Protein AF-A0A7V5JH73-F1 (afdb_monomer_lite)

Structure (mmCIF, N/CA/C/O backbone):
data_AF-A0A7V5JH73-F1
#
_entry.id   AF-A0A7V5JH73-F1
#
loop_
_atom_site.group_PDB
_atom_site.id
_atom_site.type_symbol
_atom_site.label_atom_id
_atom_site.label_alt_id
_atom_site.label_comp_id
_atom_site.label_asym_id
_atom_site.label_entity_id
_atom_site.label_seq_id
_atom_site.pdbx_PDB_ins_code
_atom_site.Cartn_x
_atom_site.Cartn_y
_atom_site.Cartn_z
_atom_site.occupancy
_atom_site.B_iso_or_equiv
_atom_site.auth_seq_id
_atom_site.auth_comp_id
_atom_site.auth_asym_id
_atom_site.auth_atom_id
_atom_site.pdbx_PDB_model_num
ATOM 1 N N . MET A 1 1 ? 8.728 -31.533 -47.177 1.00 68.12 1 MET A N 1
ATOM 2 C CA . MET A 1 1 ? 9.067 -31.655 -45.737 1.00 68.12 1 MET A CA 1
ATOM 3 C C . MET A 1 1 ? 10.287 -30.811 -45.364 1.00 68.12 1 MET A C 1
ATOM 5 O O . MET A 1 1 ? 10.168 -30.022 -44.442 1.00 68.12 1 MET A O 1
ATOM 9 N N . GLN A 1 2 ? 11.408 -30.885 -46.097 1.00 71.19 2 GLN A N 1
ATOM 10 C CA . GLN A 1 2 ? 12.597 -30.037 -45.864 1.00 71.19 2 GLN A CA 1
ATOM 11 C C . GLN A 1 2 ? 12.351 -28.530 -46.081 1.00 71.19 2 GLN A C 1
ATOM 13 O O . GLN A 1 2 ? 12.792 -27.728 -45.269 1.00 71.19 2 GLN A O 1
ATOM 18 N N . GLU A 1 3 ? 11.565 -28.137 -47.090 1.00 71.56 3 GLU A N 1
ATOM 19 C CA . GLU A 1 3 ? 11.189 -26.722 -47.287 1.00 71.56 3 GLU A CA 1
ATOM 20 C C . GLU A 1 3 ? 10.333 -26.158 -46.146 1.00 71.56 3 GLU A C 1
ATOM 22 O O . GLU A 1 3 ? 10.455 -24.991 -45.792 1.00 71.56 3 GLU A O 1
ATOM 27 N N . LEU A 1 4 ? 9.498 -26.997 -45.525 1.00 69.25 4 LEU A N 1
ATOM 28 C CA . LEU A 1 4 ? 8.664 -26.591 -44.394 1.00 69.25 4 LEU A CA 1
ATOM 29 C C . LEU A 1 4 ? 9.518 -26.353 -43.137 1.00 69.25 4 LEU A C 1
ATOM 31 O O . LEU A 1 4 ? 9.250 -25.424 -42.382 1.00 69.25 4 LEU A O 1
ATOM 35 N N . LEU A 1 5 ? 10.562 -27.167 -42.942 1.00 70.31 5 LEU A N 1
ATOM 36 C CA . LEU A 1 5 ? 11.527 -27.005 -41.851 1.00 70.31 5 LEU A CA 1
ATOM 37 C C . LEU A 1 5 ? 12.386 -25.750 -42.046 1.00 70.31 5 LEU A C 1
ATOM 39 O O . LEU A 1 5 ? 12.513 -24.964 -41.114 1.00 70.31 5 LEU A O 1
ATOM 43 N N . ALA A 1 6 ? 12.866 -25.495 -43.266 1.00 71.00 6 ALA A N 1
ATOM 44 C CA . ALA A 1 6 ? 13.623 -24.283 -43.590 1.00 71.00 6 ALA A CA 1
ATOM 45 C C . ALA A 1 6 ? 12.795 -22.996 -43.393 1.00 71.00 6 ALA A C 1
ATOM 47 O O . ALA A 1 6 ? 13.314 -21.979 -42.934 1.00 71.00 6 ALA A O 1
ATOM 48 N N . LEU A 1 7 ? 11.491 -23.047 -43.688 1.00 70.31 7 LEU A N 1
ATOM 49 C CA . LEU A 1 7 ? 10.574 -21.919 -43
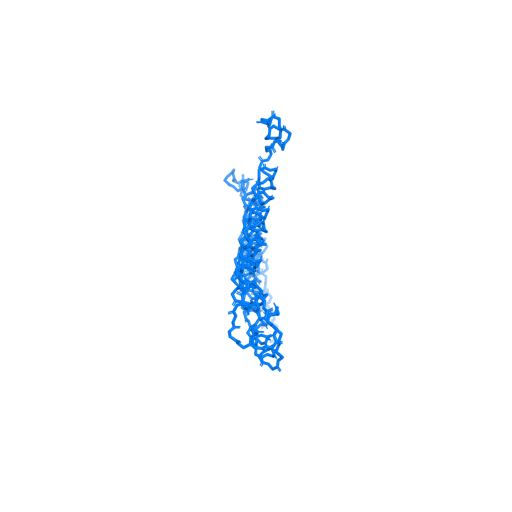.506 1.00 70.31 7 LEU A CA 1
ATOM 50 C C . LEU A 1 7 ? 10.222 -21.676 -42.028 1.00 70.31 7 LEU A C 1
ATOM 52 O O . LEU A 1 7 ? 9.981 -20.537 -41.630 1.00 70.31 7 LEU A O 1
ATOM 56 N N . ILE A 1 8 ? 10.207 -22.729 -41.205 1.00 70.50 8 ILE A N 1
ATOM 57 C CA . ILE A 1 8 ? 10.073 -22.608 -39.748 1.00 70.50 8 ILE A CA 1
ATOM 58 C C . ILE A 1 8 ? 11.357 -22.021 -39.156 1.00 70.50 8 ILE A C 1
ATOM 60 O O . ILE A 1 8 ? 11.270 -21.051 -38.408 1.00 70.50 8 ILE A O 1
ATOM 64 N N . GLU A 1 9 ? 12.530 -22.527 -39.542 1.00 68.88 9 GLU A N 1
ATOM 65 C CA . GLU A 1 9 ? 13.823 -22.039 -39.048 1.00 68.88 9 GLU A CA 1
ATOM 66 C C . GLU A 1 9 ? 14.067 -20.565 -39.396 1.00 68.88 9 GLU A C 1
ATOM 68 O O . GLU A 1 9 ? 14.477 -19.790 -38.529 1.00 68.88 9 GLU A O 1
ATOM 73 N N . SER A 1 10 ? 13.735 -20.127 -40.617 1.00 66.75 10 SER A N 1
ATOM 74 C CA . SER A 1 10 ? 13.877 -18.720 -41.017 1.00 66.75 10 SER A CA 1
ATOM 75 C C . SER A 1 10 ? 12.919 -17.793 -40.259 1.00 66.75 10 SER A C 1
ATOM 77 O O . SER A 1 10 ? 13.271 -16.660 -39.925 1.00 66.75 10 SER A O 1
ATOM 79 N N . ARG A 1 11 ? 11.701 -18.267 -39.956 1.00 68.38 11 ARG A N 1
ATOM 80 C CA . ARG A 1 11 ? 10.718 -17.537 -39.140 1.00 68.38 11 ARG A CA 1
ATOM 81 C C . ARG A 1 11 ? 11.164 -17.454 -37.682 1.00 68.38 11 ARG A C 1
ATOM 83 O O . ARG A 1 11 ? 11.064 -16.383 -37.090 1.00 68.38 11 ARG A O 1
ATOM 90 N N . THR A 1 12 ? 11.685 -18.540 -37.112 1.00 67.69 12 THR A N 1
ATOM 91 C CA . THR A 1 12 ? 12.183 -18.548 -35.730 1.00 67.69 12 THR A CA 1
ATOM 92 C C . THR A 1 12 ? 13.447 -17.715 -35.578 1.00 67.69 12 THR A C 1
ATOM 94 O O . THR A 1 12 ? 13.538 -16.970 -34.610 1.00 67.69 12 THR A O 1
ATOM 97 N N . ALA A 1 13 ? 14.362 -17.749 -36.553 1.00 62.22 13 ALA A N 1
ATOM 98 C CA . ALA A 1 13 ? 15.586 -16.949 -36.547 1.00 62.22 13 ALA A CA 1
ATOM 99 C C . ALA A 1 13 ? 15.291 -15.440 -36.556 1.00 62.22 13 ALA A C 1
ATOM 101 O O . ALA A 1 13 ? 15.914 -14.685 -35.812 1.00 62.22 13 ALA A O 1
ATOM 102 N N . GLY A 1 14 ? 14.293 -15.005 -37.336 1.00 62.53 14 GLY A N 1
ATOM 103 C CA . GLY A 1 14 ? 13.833 -13.613 -37.342 1.00 62.53 14 GLY A CA 1
ATOM 104 C C . GLY A 1 14 ? 13.219 -13.180 -36.007 1.00 62.53 14 GLY A C 1
ATOM 105 O O . GLY A 1 14 ? 13.502 -12.085 -35.527 1.00 62.53 14 GLY A O 1
ATOM 106 N N . ILE A 1 15 ? 12.437 -14.057 -35.365 1.00 62.62 15 ILE A N 1
ATOM 107 C CA . ILE A 1 15 ? 11.842 -13.791 -34.046 1.00 62.62 15 ILE A CA 1
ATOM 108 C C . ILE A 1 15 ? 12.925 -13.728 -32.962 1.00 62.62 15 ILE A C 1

■ YOUR GOAL
Give the exact lines, and only those, from the line containing "Structure (mmCIF, N/CA/C/O" through the line containing "ATOM 18 N N" in the entries above.

■ TASK RESULT
Structure (mmCIF, N/CA/C/O backbone):
data_AF-A0A7V5JH73-F1
#
_entry.id   AF-A0A7V5JH73-F1
#
loop_
_atom_site.group_PDB
_atom_site.id
_atom_site.type_symbol
_atom_site.label_atom_id
_atom_site.label_alt_id
_atom_site.label_comp_id
_atom_site.label_asym_id
_atom_site.label_entity_id
_atom_site.label_seq_id
_atom_site.pdbx_PDB_ins_code
_atom_site.Cartn_x
_atom_site.Cartn_y
_atom_site.Cartn_z
_atom_site.occupancy
_atom_site.B_iso_or_equiv
_atom_site.auth_seq_id
_atom_site.auth_comp_id
_atom_site.auth_asym_id
_atom_site.auth_atom_id
_atom_site.pdbx_PDB_model_num
ATOM 1 N N . MET A 1 1 ? 8.728 -31.533 -47.177 1.00 68.12 1 MET A N 1
ATOM 2 C CA . MET A 1 1 ? 9.067 -31.655 -45.737 1.00 68.12 1 MET A CA 1
ATOM 3 C C . MET A 1 1 ? 10.287 -30.811 -45.364 1.00 68.12 1 MET A C 1
ATOM 5 O O . MET A 1 1 ? 10.168 -30.022 -44.442 1.00 68.12 1 MET A O 1
ATOM 9 N N . GLN A 1 2 ? 11.408 -30.885 -46.097 1.00 71.19 2 GLN A N 1
ATOM 10 C CA . GLN A 1 2 ? 12.597 -30.037 -45.864 1.00 71.19 2 GLN A CA 1
ATOM 11 C C . GLN A 1 2 ? 12.351 -28.530 -46.081 1.00 71.19 2 GLN A C 1
ATOM 13 O O . GLN A 1 2 ? 12.792 -27.728 -45.269 1.00 71.19 2 GLN A O 1
ATOM 18 N N . GLU A 1 3 ? 11.565 -28.137 -47.090 1.00 71.56 3 GLU A N 1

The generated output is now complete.